Clarity: This paper is neat and easy to follow. The core idea is clear.

Relation to Prior Work: The relation to previous papers is clearly discussed. The main training technique is borrowed from [1]. [1] Hadi Salman, Greg Yang, Jerry Li, Pengchuan Zhang, Huan Zhang, Ilya Razen- shteyn, and Sebastien Bubeck. Provably robust deep learning via adversarially trained smoothed classifiers.

Reproducibility: Yes

Additional Feedback: I have some questions about the PCA step. 1. How about the training computational cost compared to [1] since your algorithm requires PCA to every image and channel? 2. Can other compression models (e.g., autoencoder) be used here instead of PCA?

Review 4

Summary and Contributions: This paper studies certificated L_2 and L_inf robustness. Authors give a new smoothed classifier which can achieve certificated L_2 robustness guarantee. Then, they show how to transfer it to the L_inf case. In addition, they show that if the input has certain properties, there is a better way to achieve certificated L_inf robustness.
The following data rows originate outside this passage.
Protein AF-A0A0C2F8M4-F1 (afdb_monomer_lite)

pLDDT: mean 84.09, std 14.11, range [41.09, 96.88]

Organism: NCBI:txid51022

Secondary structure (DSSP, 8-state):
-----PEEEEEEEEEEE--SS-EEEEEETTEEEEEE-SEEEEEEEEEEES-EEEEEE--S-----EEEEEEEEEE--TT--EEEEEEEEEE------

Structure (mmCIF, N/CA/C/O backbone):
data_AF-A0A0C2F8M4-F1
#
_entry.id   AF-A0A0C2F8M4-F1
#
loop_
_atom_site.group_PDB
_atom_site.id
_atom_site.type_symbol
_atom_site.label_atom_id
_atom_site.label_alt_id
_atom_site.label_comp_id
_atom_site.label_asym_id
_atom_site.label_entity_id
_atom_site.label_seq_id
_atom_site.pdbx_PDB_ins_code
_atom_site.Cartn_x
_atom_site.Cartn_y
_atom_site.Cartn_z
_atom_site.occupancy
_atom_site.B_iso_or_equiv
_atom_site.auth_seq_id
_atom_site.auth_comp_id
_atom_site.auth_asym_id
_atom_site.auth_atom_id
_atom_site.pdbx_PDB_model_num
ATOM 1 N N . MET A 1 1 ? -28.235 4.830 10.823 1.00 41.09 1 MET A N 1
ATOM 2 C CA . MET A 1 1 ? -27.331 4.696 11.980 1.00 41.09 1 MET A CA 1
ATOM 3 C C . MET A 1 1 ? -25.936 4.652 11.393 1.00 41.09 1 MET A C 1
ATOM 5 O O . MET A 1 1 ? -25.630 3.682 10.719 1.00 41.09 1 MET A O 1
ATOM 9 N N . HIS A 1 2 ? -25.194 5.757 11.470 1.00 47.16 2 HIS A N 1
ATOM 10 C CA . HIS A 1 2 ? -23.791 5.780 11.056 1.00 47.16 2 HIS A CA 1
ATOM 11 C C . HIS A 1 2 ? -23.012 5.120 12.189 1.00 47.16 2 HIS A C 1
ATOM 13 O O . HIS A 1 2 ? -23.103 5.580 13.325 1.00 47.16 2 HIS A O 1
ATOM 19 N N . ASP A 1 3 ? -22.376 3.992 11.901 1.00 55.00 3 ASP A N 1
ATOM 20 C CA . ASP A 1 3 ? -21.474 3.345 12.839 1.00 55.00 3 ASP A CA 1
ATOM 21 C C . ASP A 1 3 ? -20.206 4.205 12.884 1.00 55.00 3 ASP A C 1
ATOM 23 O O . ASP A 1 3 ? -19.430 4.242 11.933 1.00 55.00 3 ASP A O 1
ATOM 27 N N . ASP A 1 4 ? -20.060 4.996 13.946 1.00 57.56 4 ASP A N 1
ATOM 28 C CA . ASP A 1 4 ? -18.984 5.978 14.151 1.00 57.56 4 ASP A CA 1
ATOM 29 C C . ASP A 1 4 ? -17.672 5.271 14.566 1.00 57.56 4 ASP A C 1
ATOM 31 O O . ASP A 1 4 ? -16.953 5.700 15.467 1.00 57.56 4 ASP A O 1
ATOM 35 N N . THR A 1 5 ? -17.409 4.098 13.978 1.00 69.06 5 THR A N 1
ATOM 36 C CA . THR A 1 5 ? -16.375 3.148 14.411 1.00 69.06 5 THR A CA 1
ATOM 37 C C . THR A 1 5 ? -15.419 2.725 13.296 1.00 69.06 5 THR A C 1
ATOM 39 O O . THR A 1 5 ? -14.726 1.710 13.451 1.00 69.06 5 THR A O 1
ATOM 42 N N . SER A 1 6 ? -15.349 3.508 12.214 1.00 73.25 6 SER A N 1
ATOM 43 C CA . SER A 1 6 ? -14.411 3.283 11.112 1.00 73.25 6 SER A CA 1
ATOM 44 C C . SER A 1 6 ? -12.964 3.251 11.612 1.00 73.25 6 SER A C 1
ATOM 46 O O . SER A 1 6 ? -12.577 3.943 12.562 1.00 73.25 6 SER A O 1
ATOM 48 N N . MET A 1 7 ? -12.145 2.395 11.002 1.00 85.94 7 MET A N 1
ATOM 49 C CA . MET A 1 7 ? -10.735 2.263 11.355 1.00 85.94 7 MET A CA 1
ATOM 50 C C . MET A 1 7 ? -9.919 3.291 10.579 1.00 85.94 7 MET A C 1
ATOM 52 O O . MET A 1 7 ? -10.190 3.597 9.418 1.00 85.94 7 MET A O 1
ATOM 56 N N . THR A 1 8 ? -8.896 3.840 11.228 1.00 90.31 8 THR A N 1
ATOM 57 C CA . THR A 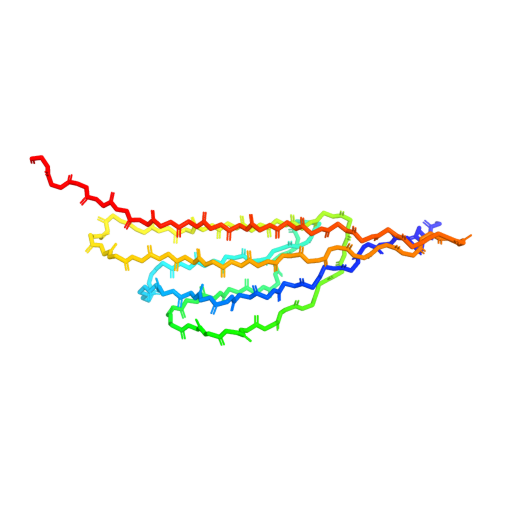1 8 ? -7.883 4.644 10.541 1.00 90.31 8 THR A CA 1
ATOM 58 C C . THR A 1 8 ? -6.668 3.772 10.278 1.00 90.31 8 THR A C 1
ATOM 60 O O . THR A 1 8 ? -6.091 3.210 11.208 1.00 90.31 8 THR A O 1
ATOM 63 N N . PHE A 1 9 ? -6.261 3.683 9.019 1.00 92.81 9 PHE A N 1
ATOM 64 C CA . PHE A 1 9 ? -5.057 2.993 8.587 1.00 92.81 9 PHE A CA 1
ATOM 65 C C . PHE A 1 9 ? -3.973 4.021 8.278 1.00 92.81 9 PHE A C 1
ATOM 67 O O . PHE A 1 9 ? -4.146 4.889 7.422 1.00 92.81 9 PHE A O 1
ATOM 74 N N . VAL A 1 10 ? -2.844 3.915 8.972 1.00 94.50 10 VAL A N 1
ATOM 75 C CA . VAL A 1 10 ? -1.630 4.678 8.680 1.00 94.50 10 VAL A CA 1
ATOM 76 C C . VAL A 1 10 ? -0.646 3.744 7.998 1.00 94.50 10 VAL A C 1
ATOM 78 O O . VAL A 1 10 ? -0.072 2.857 8.632 1.00 94.50 10 VAL A O 1
ATOM 81 N N . VAL A 1 11 ? -0.448 3.949 6.703 1.00 95.56 11 VAL A N 1
ATOM 82 C CA . VAL A 1 11 ? 0.486 3.177 5.883 1.00 95.56 11 VAL A CA 1
ATOM 83 C C . VAL A 1 11 ? 1.791 3.942 5.790 1.00 95.56 11 VAL A C 1
ATOM 85 O O . VAL A 1 11 ? 1.797 5.113 5.421 1.00 95.56 11 VAL A O 1
ATOM 88 N N . THR A 1 12 ? 2.901 3.286 6.102 1.00 96.88 12 THR A N 1
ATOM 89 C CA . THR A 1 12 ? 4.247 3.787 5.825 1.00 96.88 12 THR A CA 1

Strengths: The authors study the certificated robustness when the input falls in a low dimensional subspace. The L_2 algorithm is simple and easy to implement. The l_inf algorithm is much involved. They reduce the problem to finding a projection matrix with small L_inf->L_2 norm. Their algorithm is based on MWU for approximately solving SDP which looks interesting. In their experiment, they evaluated their theoretical L_2 and L_inf algorithms, and they also show that they can use the projection obtained by DCT basis and get good results.

Weaknesses: I feel the technical contribution is somewhat weak. For the L_2 algorithm, once the input is assumed in a low dimensional space, it is very natural to use the L_2 projection matrix to restrict the perturbation in the subspace. Then the analysis follows from the previous work. For the L_inf part, I think the reduction to finding a projection matrix P with small L_inf->L_2 norm is good. But the proposed method (SDP solver based) is somewhat straightforward. Since it only needs a course upper bound of the norm, it is not clear whether there is a more efficient way to obtaining the projection matrix. DCT based approach is a potential choice, however, authors do not have theoretical analysis for that.

Correctness: I did not find obvious issues in their proof or the experiments.

Clarity: The paper is well-written in general.

Relation to Prior Work: In Appendix, they have a detailed comparison with previous papers.

Reproducibility: Yes

Additional Feedback: - It would be good to compare the running time between DCT based algorithm and SDP based algorithm. - If MWU SDP based algorithm is much slower than DCT based algorithm, I will appreciate if authors can give a more efficient theoretical algorithm for finding projection P with small L_inf->L_2 norm. If it is hard for general inputs, I think it is good to analyze some special inputs. For example, under which kind of theoretical assumption of inputs, DCT based algorithm has theoretical guarantee. Post rebuttal=========================== Authors addressed some of my confusions. So I would still keep my positive attitude for accepting the paper.